Social networks are becoming a good tool of bringing people together to coordinate their civil activity. Pictured: Nikita Glushik, 19, visits Russian site Vkontakte at an Internet cafe, Moscow. Source: AP
After historic protests earlier this month, activists alleged that Russia’s Federal Security Service (FSB) repeatedly tried to interfere in the activity of some social networks to block opposition groups supporting mass demonstration against the 2011 elections. Many are concerned that the next protest, scheduled on Dec. 24, will result in new pressures on social networks such as Vkontakte, known as Russia’s Facebook.
Before post-election protests in central Moscow, some Russian media outlets, blogs and social networks had their websites blocked or attacked by hackers. Four days before the large-scale demonstrations on Bolotnaya Square, the FSB allegedly pushed Pavel Durov, a founder the social website VKontakte, to assist in blocking the opposition. Durov said that the Russian secret police had demanded that his site ban online opposition groups supporting post-election protests, as well as vocal anti-corruption blogger Alexei Navalny - who had been arrested before during the protests near the Chistye Prudy metro station. Yet Durov refused to ban opposition groups and, moreover, published a copy of the police order.
Durov was ordered to appear at a prosecutor’s office. Afterward, the Vkontakte press service seemed to tone down Durov’s initial statements, stating that the secret police only made some “routine requests.” If something “doesn’t meet our principles and contradicts the law,” the company has the right to reject these requests, said Vladislav Tsypluhin, the social network’s press-secretary. In reality, he added, FSB asked to ban only those groups that provoked violence and unrest in the streets.
“This is not the first instance of pressure on social networks,” said Alexander Morozov, a well-known blogger. “Last summer we witnessed Yandex [Russia’s largest search engine] face the same problems. The FSB requested the information about Alexei Navalny’s personal account and all his transactions.”
According to Morozov, Durov’s public refusal to ban opposition groups was the kind of response that is good business for his company. Given the interest of foreign investors in Russia’s Internet projects and its international heft, this move will only attract foreign investors and result in positive consequences for its capitalization. “It is essential for foreign investors that Russia’s Internet projects have some safeguards from FSB’s undesirable interference,” Morozov argued.
He added that “the FSB has the right to control some processes in the social media related to extremism. On the other hand, the FSB cannot abuse its power and interfere with citizens’ activity [such as the organizations of peaceful demonstration via the Internet] without bringing about negative consequences.”
The Russian government is allowed to monitor private, online correspondence if there is suspicion that the communication could lead to instability. The so-called system of operative investigative activities (SORM-2) introduced in 2000 is a program that allows Russia’s federal security agencies to force Internet service providers install special devices, which help track all e-mail messages and private correspondence on social networks.
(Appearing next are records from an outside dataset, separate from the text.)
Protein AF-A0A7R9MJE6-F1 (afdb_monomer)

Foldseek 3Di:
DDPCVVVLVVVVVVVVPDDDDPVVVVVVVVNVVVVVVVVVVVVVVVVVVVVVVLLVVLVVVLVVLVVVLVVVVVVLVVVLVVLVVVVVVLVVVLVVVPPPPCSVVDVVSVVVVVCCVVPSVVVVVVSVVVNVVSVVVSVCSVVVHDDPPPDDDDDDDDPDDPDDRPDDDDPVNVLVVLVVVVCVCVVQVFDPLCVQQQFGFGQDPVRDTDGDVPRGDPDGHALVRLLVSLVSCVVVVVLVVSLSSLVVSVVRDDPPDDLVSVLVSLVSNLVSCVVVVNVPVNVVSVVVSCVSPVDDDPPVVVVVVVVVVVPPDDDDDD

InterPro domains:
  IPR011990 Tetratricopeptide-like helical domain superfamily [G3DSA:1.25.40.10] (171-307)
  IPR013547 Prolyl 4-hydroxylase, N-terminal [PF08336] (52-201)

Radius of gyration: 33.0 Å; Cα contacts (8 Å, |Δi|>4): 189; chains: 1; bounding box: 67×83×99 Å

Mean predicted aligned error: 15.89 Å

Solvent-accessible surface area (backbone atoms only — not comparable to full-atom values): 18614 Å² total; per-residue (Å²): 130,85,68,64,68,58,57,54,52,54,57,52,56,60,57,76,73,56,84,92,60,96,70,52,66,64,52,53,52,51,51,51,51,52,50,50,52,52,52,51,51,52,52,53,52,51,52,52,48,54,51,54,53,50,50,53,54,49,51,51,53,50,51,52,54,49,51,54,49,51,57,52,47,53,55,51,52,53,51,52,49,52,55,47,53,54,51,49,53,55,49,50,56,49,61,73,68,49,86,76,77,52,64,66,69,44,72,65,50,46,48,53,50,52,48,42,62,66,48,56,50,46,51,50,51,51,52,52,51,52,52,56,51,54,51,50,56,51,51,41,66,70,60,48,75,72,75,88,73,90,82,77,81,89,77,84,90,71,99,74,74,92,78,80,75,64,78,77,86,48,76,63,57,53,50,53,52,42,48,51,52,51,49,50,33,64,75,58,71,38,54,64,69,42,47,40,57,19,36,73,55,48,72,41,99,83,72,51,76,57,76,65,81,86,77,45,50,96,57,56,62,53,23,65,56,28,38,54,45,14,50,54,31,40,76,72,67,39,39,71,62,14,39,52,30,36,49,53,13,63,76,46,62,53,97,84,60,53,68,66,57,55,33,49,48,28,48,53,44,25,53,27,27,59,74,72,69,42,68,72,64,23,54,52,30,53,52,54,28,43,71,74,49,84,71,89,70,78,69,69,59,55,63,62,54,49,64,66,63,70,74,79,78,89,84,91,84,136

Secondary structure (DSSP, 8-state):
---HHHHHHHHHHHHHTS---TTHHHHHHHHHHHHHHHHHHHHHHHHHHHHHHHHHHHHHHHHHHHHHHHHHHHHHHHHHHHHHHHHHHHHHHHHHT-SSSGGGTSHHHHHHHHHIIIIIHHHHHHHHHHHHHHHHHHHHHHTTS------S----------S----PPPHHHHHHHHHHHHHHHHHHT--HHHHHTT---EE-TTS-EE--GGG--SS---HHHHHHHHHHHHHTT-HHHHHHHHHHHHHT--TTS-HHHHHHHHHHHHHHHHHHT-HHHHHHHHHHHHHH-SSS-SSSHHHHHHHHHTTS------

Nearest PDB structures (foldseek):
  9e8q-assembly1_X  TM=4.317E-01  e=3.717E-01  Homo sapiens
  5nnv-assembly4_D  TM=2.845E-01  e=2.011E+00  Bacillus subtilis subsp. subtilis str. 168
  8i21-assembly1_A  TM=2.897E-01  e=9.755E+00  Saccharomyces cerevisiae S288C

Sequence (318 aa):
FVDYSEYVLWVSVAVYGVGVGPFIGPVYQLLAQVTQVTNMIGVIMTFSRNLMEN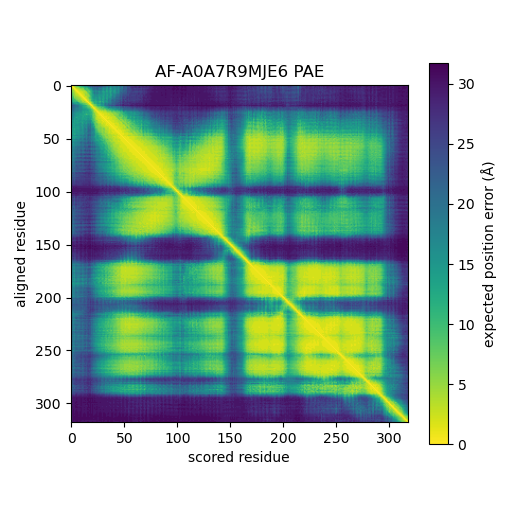LLTQEKAMIESLSEYLVSEEVLNSRLRRLTDNSLSLNSIALKGDTDGSLLGHPLDVYLLIRRMSIDWKEVNDLLRTKSQRLSDVQMRQIGGHSNHTNALNVTFDFQCVGSSHKIITNQELKDAAFGVISLVNTYELDIKSIANGFIRSKTSSGAEVSSHENQSKVALNAFDCYLIGKQTFDNKEYSNAKQWLTEAVDRLDDMTSDEIISDIFNYLLFCELKVRKPSEAQKYKRWSAAIKPDIETNGLKSEMKVVHDTNGTTPRL

Organism: NCBI:txid334625

pLDDT: mean 72.36, std 19.11, range [25.64, 94.88]

Structure (mmCIF, N/CA/C/O backbone):
data_AF-A0A7R9MJE6-F1
#
_entry.id   AF-A0A7R9MJE6-F1
#
loop_
_atom_site.group_PDB
_atom_site.id
_atom_site.type_symbol
_atom_site.label_atom_id
_atom_site.label_alt_id
_atom_site.label_comp_id
_atom_site.label_asym_id
_atom_site.label_entity_id
_atom_site.label_seq_id
_atom_site.pdbx_PDB_ins_code
_atom_site.Cartn_x
_atom_site.Cartn_y
_atom_site.Cartn_z
_atom_site.occupancy
_atom_site.B_iso_or_equiv
_atom_site.auth_seq_id
_atom_site.auth_comp_id
_atom_site.auth_asym_id
_atom_site.auth_atom_id
_atom_site.pdbx_PDB_model_num
ATOM 1 N N . PHE A 1 1 ? -15.642 23.329 16.315 1.00 39.38 1 PHE A N 1
ATOM 2 C CA . PHE A 1 1 ? -14.943 23.109 17.598 1.00 39.38 1 PHE A CA 1
ATOM 3 C C . PHE A 1 1 ? -15.011 24.412 18.372 1.00 39.38 1 PHE A C 1
ATOM 5 O O . PHE A 1 1 ? -14.675 25.434 17.795 1.00 39.38 1 PHE A O 1
ATOM 12 N N . VAL A 1 2 ? -15.575 24.382 19.581 1.00 33.09 2 VAL A N 1
ATOM 13 C CA . VAL A 1 2 ? -15.974 25.568 20.363 1.00 33.09 2 VAL A CA 1
ATOM 14 C C . VAL A 1 2 ? -14.791 26.518 20.549 1.00 33.09 2 VAL A C 1
ATOM 16 O O . VAL A 1 2 ? -13.706 26.082 20.929 1.00 33.09 2 VAL A O 1
ATOM 19 N N . ASP A 1 3 ? -15.007 27.798 20.260 1.00 33.78 3 ASP A N 1
ATOM 20 C CA . ASP A 1 3 ? -14.040 28.866 20.481 1.00 33.78 3 ASP A CA 1
ATOM 21 C C . ASP A 1 3 ? -13.876 29.061 21.999 1.00 33.78 3 ASP A C 1
ATOM 23 O O . ASP A 1 3 ? -14.653 29.747 22.664 1.00 33.78 3 ASP A O 1
ATOM 27 N N . TYR A 1 4 ? -12.909 28.353 22.592 1.00 46.97 4 TYR A N 1
ATOM 28 C CA . TYR A 1 4 ? -12.664 28.347 24.042 1.00 46.97 4 TYR A CA 1
ATOM 29 C C . TYR A 1 4 ? -12.322 29.743 24.599 1.00 46.97 4 TYR A C 1
ATOM 31 O O . TYR A 1 4 ? -12.417 29.955 25.808 1.00 46.97 4 TYR A O 1
ATOM 39 N N . SER A 1 5 ? -11.989 30.697 23.722 1.00 46.53 5 SER A N 1
ATOM 40 C CA . SER A 1 5 ? -11.831 32.122 24.026 1.00 46.53 5 SER A CA 1
ATOM 41 C C . SER A 1 5 ? -13.081 32.719 24.690 1.00 46.53 5 SER A C 1
ATOM 43 O O . SER A 1 5 ? -12.979 33.395 25.718 1.00 46.53 5 SER A O 1
ATOM 45 N N . GLU A 1 6 ? -14.277 32.405 24.17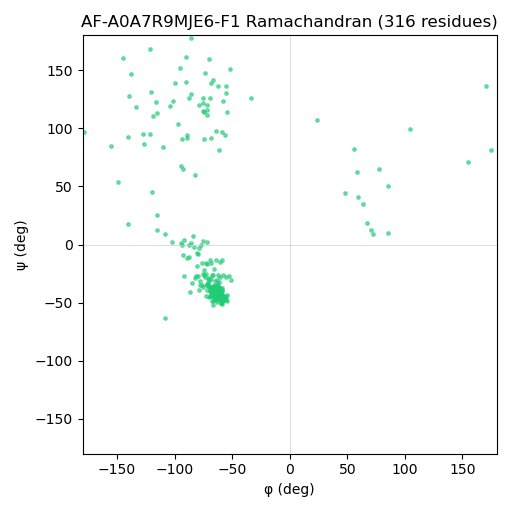9 1.00 43.72 6 GLU A N 1
ATOM 46 C CA . GLU A 1 6 ? -15.525 32.952 24.723 1.00 43.72 6 GLU A CA 1
ATOM 47 C C . GLU A 1 6 ? -15.849 32.373 26.107 1.00 43.72 6 GLU A C 1
ATOM 49 O O . GLU A 1 6 ? -16.285 33.101 26.998 1.00 43.72 6 GLU A O 1
ATOM 54 N N . TYR A 1 7 ? -15.562 31.089 26.346 1.00 50.12 7 TYR A N 1
ATOM 55 C CA . TYR A 1 7 ? -15.809 30.450 27.645 1.00 50.12 7 TYR A CA 1
ATOM 56 C C . TYR A 1 7 ? -14.961 31.055 28.774 1.00 50.12 7 TYR A C 1
ATOM 58 O O . TYR A 1 7 ? -15.455 31.239 29.888 1.00 50.12 7 TYR A O 1
ATOM 66 N N . VAL A 1 8 ? -13.705 31.417 28.493 1.00 51.41 8 VAL A N 1
ATOM 67 C CA . VAL A 1 8 ? -12.816 32.071 29.471 1.00 51.41 8 VAL A CA 1
ATOM 68 C C . VAL A 1 8 ? -13.308 33.487 29.802 1.00 51.41 8 VAL A C 1
ATOM 70 O O . VAL A 1 8 ? -13.265 33.903 30.964 1.00 51.41 8 VAL A O 1
ATOM 73 N N . LEU A 1 9 ? -13.850 34.206 28.815 1.00 51.25 9 LEU A N 1
ATOM 74 C CA . LEU A 1 9 ? -14.471 35.521 29.003 1.00 51.25 9 LEU A CA 1
ATOM 75 C C . LEU A 1 9 ? -15.719 35.447 29.897 1.00 51.25 9 LEU A C 1
ATOM 77 O O . LEU A 1 9 ? -15.834 36.224 30.845 1.00 51.25 9 LEU A O 1
ATOM 81 N N . TRP A 1 10 ? -16.611 34.478 29.672 1.00 48.47 10 TRP A N 1
ATOM 82 C CA . TRP A 1 10 ? -17.824 34.304 30.483 1.00 48.47 10 TRP A CA 1
ATOM 83 C C . TRP A 1 10 ? -17.535 33.927 31.942 1.00 48.47 10 TRP A C 1
ATOM 85 O O . TRP A 1 10 ? -18.165 34.466 32.855 1.00 48.47 10 TRP A O 1
ATOM 95 N N . VAL A 1 11 ? -16.550 33.055 32.183 1.00 52.69 11 VAL A N 1
ATOM 96 C CA . VAL A 1 11 ? -16.123 32.693 33.547 1.00 52.69 11 VAL A CA 1
ATOM 97 C C . VAL A 1 11 ? -15.493 33.893 34.259 1.00 52.69 11 VAL A C 1
ATOM 99 O O . VAL A 1 11 ? -15.747 34.106 35.443 1.00 52.69 11 VAL A O 1
ATOM 102 N N . SER A 1 12 ? -14.741 34.724 33.535 1.00 51.22 12 SER A N 1
ATOM 103 C CA . SER A 1 12 ? -14.150 35.946 34.088 1.00 51.22 12 SER A CA 1
ATOM 104 C C . SER A 1 12 ? -15.232 36.959 34.489 1.00 51.22 12 SER A C 1
ATOM 106 O O . SER A 1 12 ? -15.207 37.469 35.606 1.00 51.22 12 SER A O 1
ATOM 108 N N . VAL A 1 13 ? -16.236 37.198 33.636 1.00 52.69 13 VAL A N 1
ATOM 109 C CA . VAL A 1 13 ? -17.344 38.136 33.915 1.00 52.69 13 VAL A CA 1
ATOM 110 C C . VAL A 1 13 ? -18.203 37.686 35.106 1.00 52.69 13 VAL A C 1
ATOM 112 O O . VAL A 1 13 ? -18.603 38.522 35.916 1.00 52.69 13 VAL A O 1
ATOM 115 N N . ALA A 1 14 ? -18.433 36.380 35.278 1.00 49.47 14 ALA A N 1
ATOM 116 C CA . ALA A 1 14 ? -19.199 35.849 36.410 1.00 49.47 14 ALA A CA 1
ATOM 117 C C . ALA A 1 14 ? -18.510 36.077 37.774 1.00 49.47 14 ALA A C 1
ATOM 119 O O . ALA A 1 14 ? -19.187 36.282 38.781 1.00 49.47 14 ALA A O 1
ATOM 120 N N . VAL A 1 15 ? -17.172 36.095 37.810 1.00 51.50 15 VAL A N 1
ATOM 121 C CA . VAL A 1 15 ? -16.383 36.327 39.036 1.00 51.50 15 VAL A CA 1
ATOM 122 C C . VAL A 1 15 ? -16.347 37.810 39.423 1.00 51.50 15 VAL A C 1
ATOM 124 O O . VAL A 1 15 ? -16.346 38.127 40.610 1.00 51.50 15 VAL A O 1
ATOM 127 N N . TYR A 1 16 ? -16.394 38.731 38.455 1.00 50.97 16 TYR A N 1
ATOM 128 C CA . TYR A 1 16 ? -16.454 40.172 38.739 1.00 50.97 16 TYR A CA 1
ATOM 129 C C . TYR A 1 16 ? -17.813 40.639 39.300 1.00 50.97 16 TYR A C 1
ATOM 131 O O . TYR A 1 16 ? -17.887 41.727 39.871 1.00 50.97 16 TYR A O 1
ATOM 139 N N . GLY A 1 17 ? -18.879 39.837 39.171 1.00 49.03 17 GLY A N 1
ATOM 140 C CA . GLY A 1 17 ? -20.234 40.188 39.617 1.00 49.03 17 GLY A CA 1
ATOM 141 C C . GLY A 1 17 ? -20.582 39.847 41.073 1.00 49.03 17 GLY A C 1
ATOM 142 O O . GLY A 1 17 ? -21.620 40.296 41.556 1.00 49.03 17 GLY A O 1
ATOM 143 N N . VAL A 1 18 ? -19.757 39.072 41.791 1.00 48.28 18 VAL A N 1
ATOM 144 C CA . VAL A 1 18 ? -20.073 38.598 43.152 1.00 48.28 18 VAL A CA 1
ATOM 145 C C . VAL A 1 18 ? -19.073 39.166 44.161 1.00 48.28 18 VAL A C 1
ATOM 147 O O . VAL A 1 18 ? -17.864 38.999 44.032 1.00 48.28 18 VAL A O 1
ATOM 150 N N . GLY A 1 19 ? -19.604 39.877 45.158 1.00 49.94 19 GLY A N 1
ATOM 151 C CA . GLY A 1 19 ? -18.861 40.634 46.163 1.00 49.94 19 GLY A CA 1
ATOM 152 C C . GLY A 1 19 ? -17.764 39.865 46.912 1.00 49.94 19 GLY A C 1
ATOM 153 O O . GLY A 1 19 ? -17.820 38.658 47.133 1.00 49.94 19 GLY A O 1
ATOM 154 N N . VAL A 1 20 ? -16.765 40.649 47.311 1.00 52.84 20 VAL A N 1
ATOM 155 C CA . VAL A 1 20 ? -15.432 40.300 47.820 1.00 52.84 20 VAL A CA 1
ATOM 156 C C . VAL A 1 20 ? -15.460 39.406 49.074 1.00 52.84 20 VAL A C 1
ATOM 158 O O . VAL A 1 20 ? -15.999 39.796 50.107 1.00 52.84 20 VAL A O 1
ATOM 161 N N . GLY A 1 21 ? -14.803 38.239 49.013 1.00 53.69 21 GLY A N 1
ATOM 162 C CA . GLY A 1 21 ? -14.567 37.334 50.151 1.00 53.69 21 GLY A CA 1
ATOM 163 C C . GLY A 1 21 ? -13.202 36.615 50.073 1.00 53.69 21 GLY A C 1
ATOM 164 O O . GLY A 1 21 ? -12.615 36.529 48.994 1.00 53.69 21 GLY A O 1
ATOM 165 N N . PRO A 1 22 ? -12.666 36.073 51.187 1.00 56.06 22 PRO A N 1
ATOM 166 C CA . PRO A 1 22 ? -11.268 35.619 51.321 1.00 56.06 22 PRO A CA 1
ATOM 167 C C . PRO A 1 22 ? -10.910 34.327 50.556 1.00 56.06 22 PRO A C 1
ATOM 169 O O . PRO A 1 22 ? -9.770 33.873 50.608 1.00 56.06 22 PRO A O 1
ATOM 172 N N . PHE A 1 23 ? -11.851 33.745 49.811 1.00 54.72 23 PHE A N 1
ATOM 173 C CA . PHE A 1 23 ? -11.662 32.516 49.026 1.00 54.72 23 PHE A CA 1
ATOM 174 C C . PHE A 1 23 ? -11.227 32.766 47.569 1.00 54.72 23 PHE A C 1
ATOM 176 O O . PHE A 1 23 ? -11.073 31.827 46.794 1.00 54.72 23 PHE A O 1
ATOM 183 N N . ILE A 1 24 ? -10.999 34.027 47.194 1.00 59.41 24 ILE A N 1
ATOM 184 C CA . ILE A 1 24 ? -10.717 34.456 45.818 1.00 59.41 24 ILE A CA 1
ATOM 185 C C . ILE A 1 24 ? -9.281 34.117 45.359 1.00 59.41 24 ILE A C 1
ATOM 187 O O . ILE A 1 24 ? -9.075 33.722 44.213 1.00 59.41 24 ILE A O 1
ATOM 191 N N . GLY A 1 25 ? -8.281 34.209 46.242 1.00 64.38 25 GLY A N 1
ATOM 192 C CA . GLY A 1 25 ? -6.874 33.922 45.906 1.00 64.38 25 GLY A CA 1
ATOM 193 C C . GLY A 1 25 ? -6.624 32.497 45.374 1.00 64.38 25 GLY A C 1
ATOM 194 O O . GLY A 1 25 ? -6.013 32.352 44.314 1.00 64.38 25 GLY A O 1
ATOM 195 N N . PRO A 1 26 ? -7.133 31.446 46.046 1.00 71.94 26 PRO A N 1
ATOM 196 C CA . PRO A 1 26 ? -7.047 30.068 45.557 1.00 71.94 26 PRO A CA 1
ATOM 197 C C . PRO A 1 26 ? -7.748 29.855 44.207 1.00 71.94 26 PRO A C 1
ATOM 199 O O . PRO A 1 26 ? -7.233 29.138 43.354 1.00 71.94 26 PRO A O 1
ATOM 202 N N . VAL A 1 27 ? -8.892 30.513 43.981 1.00 69.50 27 VAL A N 1
ATOM 203 C CA . VAL A 1 27 ? -9.652 30.416 42.722 1.00 69.50 27 VAL A CA 1
ATOM 204 C C . VAL A 1 27 ? -8.887 31.059 41.563 1.00 69.50 27 VAL A C 1
ATOM 206 O O . VAL A 1 27 ? -8.808 30.465 40.490 1.00 69.50 27 VAL A O 1
ATOM 209 N N . TYR A 1 28 ? -8.243 32.211 41.775 1.00 71.81 28 TYR A N 1
ATOM 210 C CA . TYR A 1 28 ? -7.381 32.825 40.758 1.00 71.81 28 TYR A CA 1
ATOM 211 C C . TYR A 1 28 ? -6.151 31.975 40.430 1.00 71.81 28 TYR A C 1
ATOM 213 O O . TYR A 1 28 ? -5.772 31.893 39.263 1.00 71.81 28 TYR A O 1
ATOM 221 N N . GLN A 1 29 ? -5.540 31.311 41.417 1.00 69.94 29 GLN A N 1
ATOM 222 C CA . GLN A 1 29 ? -4.430 30.395 41.141 1.00 69.94 29 GLN A CA 1
ATOM 223 C C . GLN A 1 29 ? -4.870 29.180 40.322 1.00 69.94 29 GLN A C 1
ATOM 225 O O . GLN A 1 29 ? -4.177 28.805 39.377 1.00 69.94 29 GLN A O 1
ATOM 230 N N . LEU A 1 30 ? -6.032 28.601 40.629 1.00 73.88 30 LEU A N 1
ATOM 231 C CA . LEU A 1 30 ? -6.591 27.500 39.845 1.00 73.88 30 LEU A CA 1
ATOM 232 C C . LEU A 1 30 ? -6.939 27.943 38.418 1.00 73.88 30 LEU A C 1
ATOM 234 O O . LEU A 1 30 ? -6.590 27.252 37.466 1.00 73.88 30 LEU A O 1
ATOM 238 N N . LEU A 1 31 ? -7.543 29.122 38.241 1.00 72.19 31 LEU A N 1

Social networks were used as a tool to coordinate the Manezh Square public unrest in December 2010 when about 10,000 nationalists and footbal fans took to the streets in response to the murder of a Russian football fan. These protests gave the authorities a reason to change Russia’s criminal legislation regarding the dissemination of extremist information on the Internet.
The amendments to the Criminal Code proposed by the State Duma could complicate the life of most Internet users by extending its provisions not only to registered mass media, but also to unregistered blogs including those in social networks. This move sparked the fear that the Kremlin would impose more restrictions on the freedom of the speech in Internet before the 2011 parliamentary elections and the 2012 presidential campaign.
Morozov defended the bill as a good tool to prevent the spread of the extremism information in the Internet and at the same time criticized it as probable tool of censorship. “Definitely, bloggers should be responsible for their instigation to violence and extremism in social networks and forums which are overwhelmed with aggressive and nationalistic rhetoric,” he said. “But the punishment should be fair towards those responsible for the spread of extremist information and shouldn’t turn into political censorship.”
Yuri Korgunyuk, expert at the Indem think tank in Moscow, said that government efforts to interfere in the social network’s activity before the Dec. 24 protests will not be effective this time. “The authorities’ request to monitor social networks before demonstrations has been common in our country,” he said. “This practice is not new and hardly likely to be changed. But it won’t bring any positive results.”
The government should come up with more reasonable measures to establish dialogue with the people, he added.
“I don’t think that social networks pose any threat for the society,” Morozov said. “Most of registered users are belonged to young audience comprising high-school students and different interest and ethnical groups.” Vkontakte is not engaged in subversive or extremism activity that can undermine stability, he said. “We should understand that even though a group of people registered in the social network share some radical or aggressive views such as nationalism, it shouldn’t be banned because these communities are legal and their members don’t necessarily commit the crime. Police should deal with persons who instigate violence and crime, not social networks.”
Morozov added that government measures will not prevent people from assembling for future protests. He hopes that upcoming demonstrations will bring more people than previous ones did.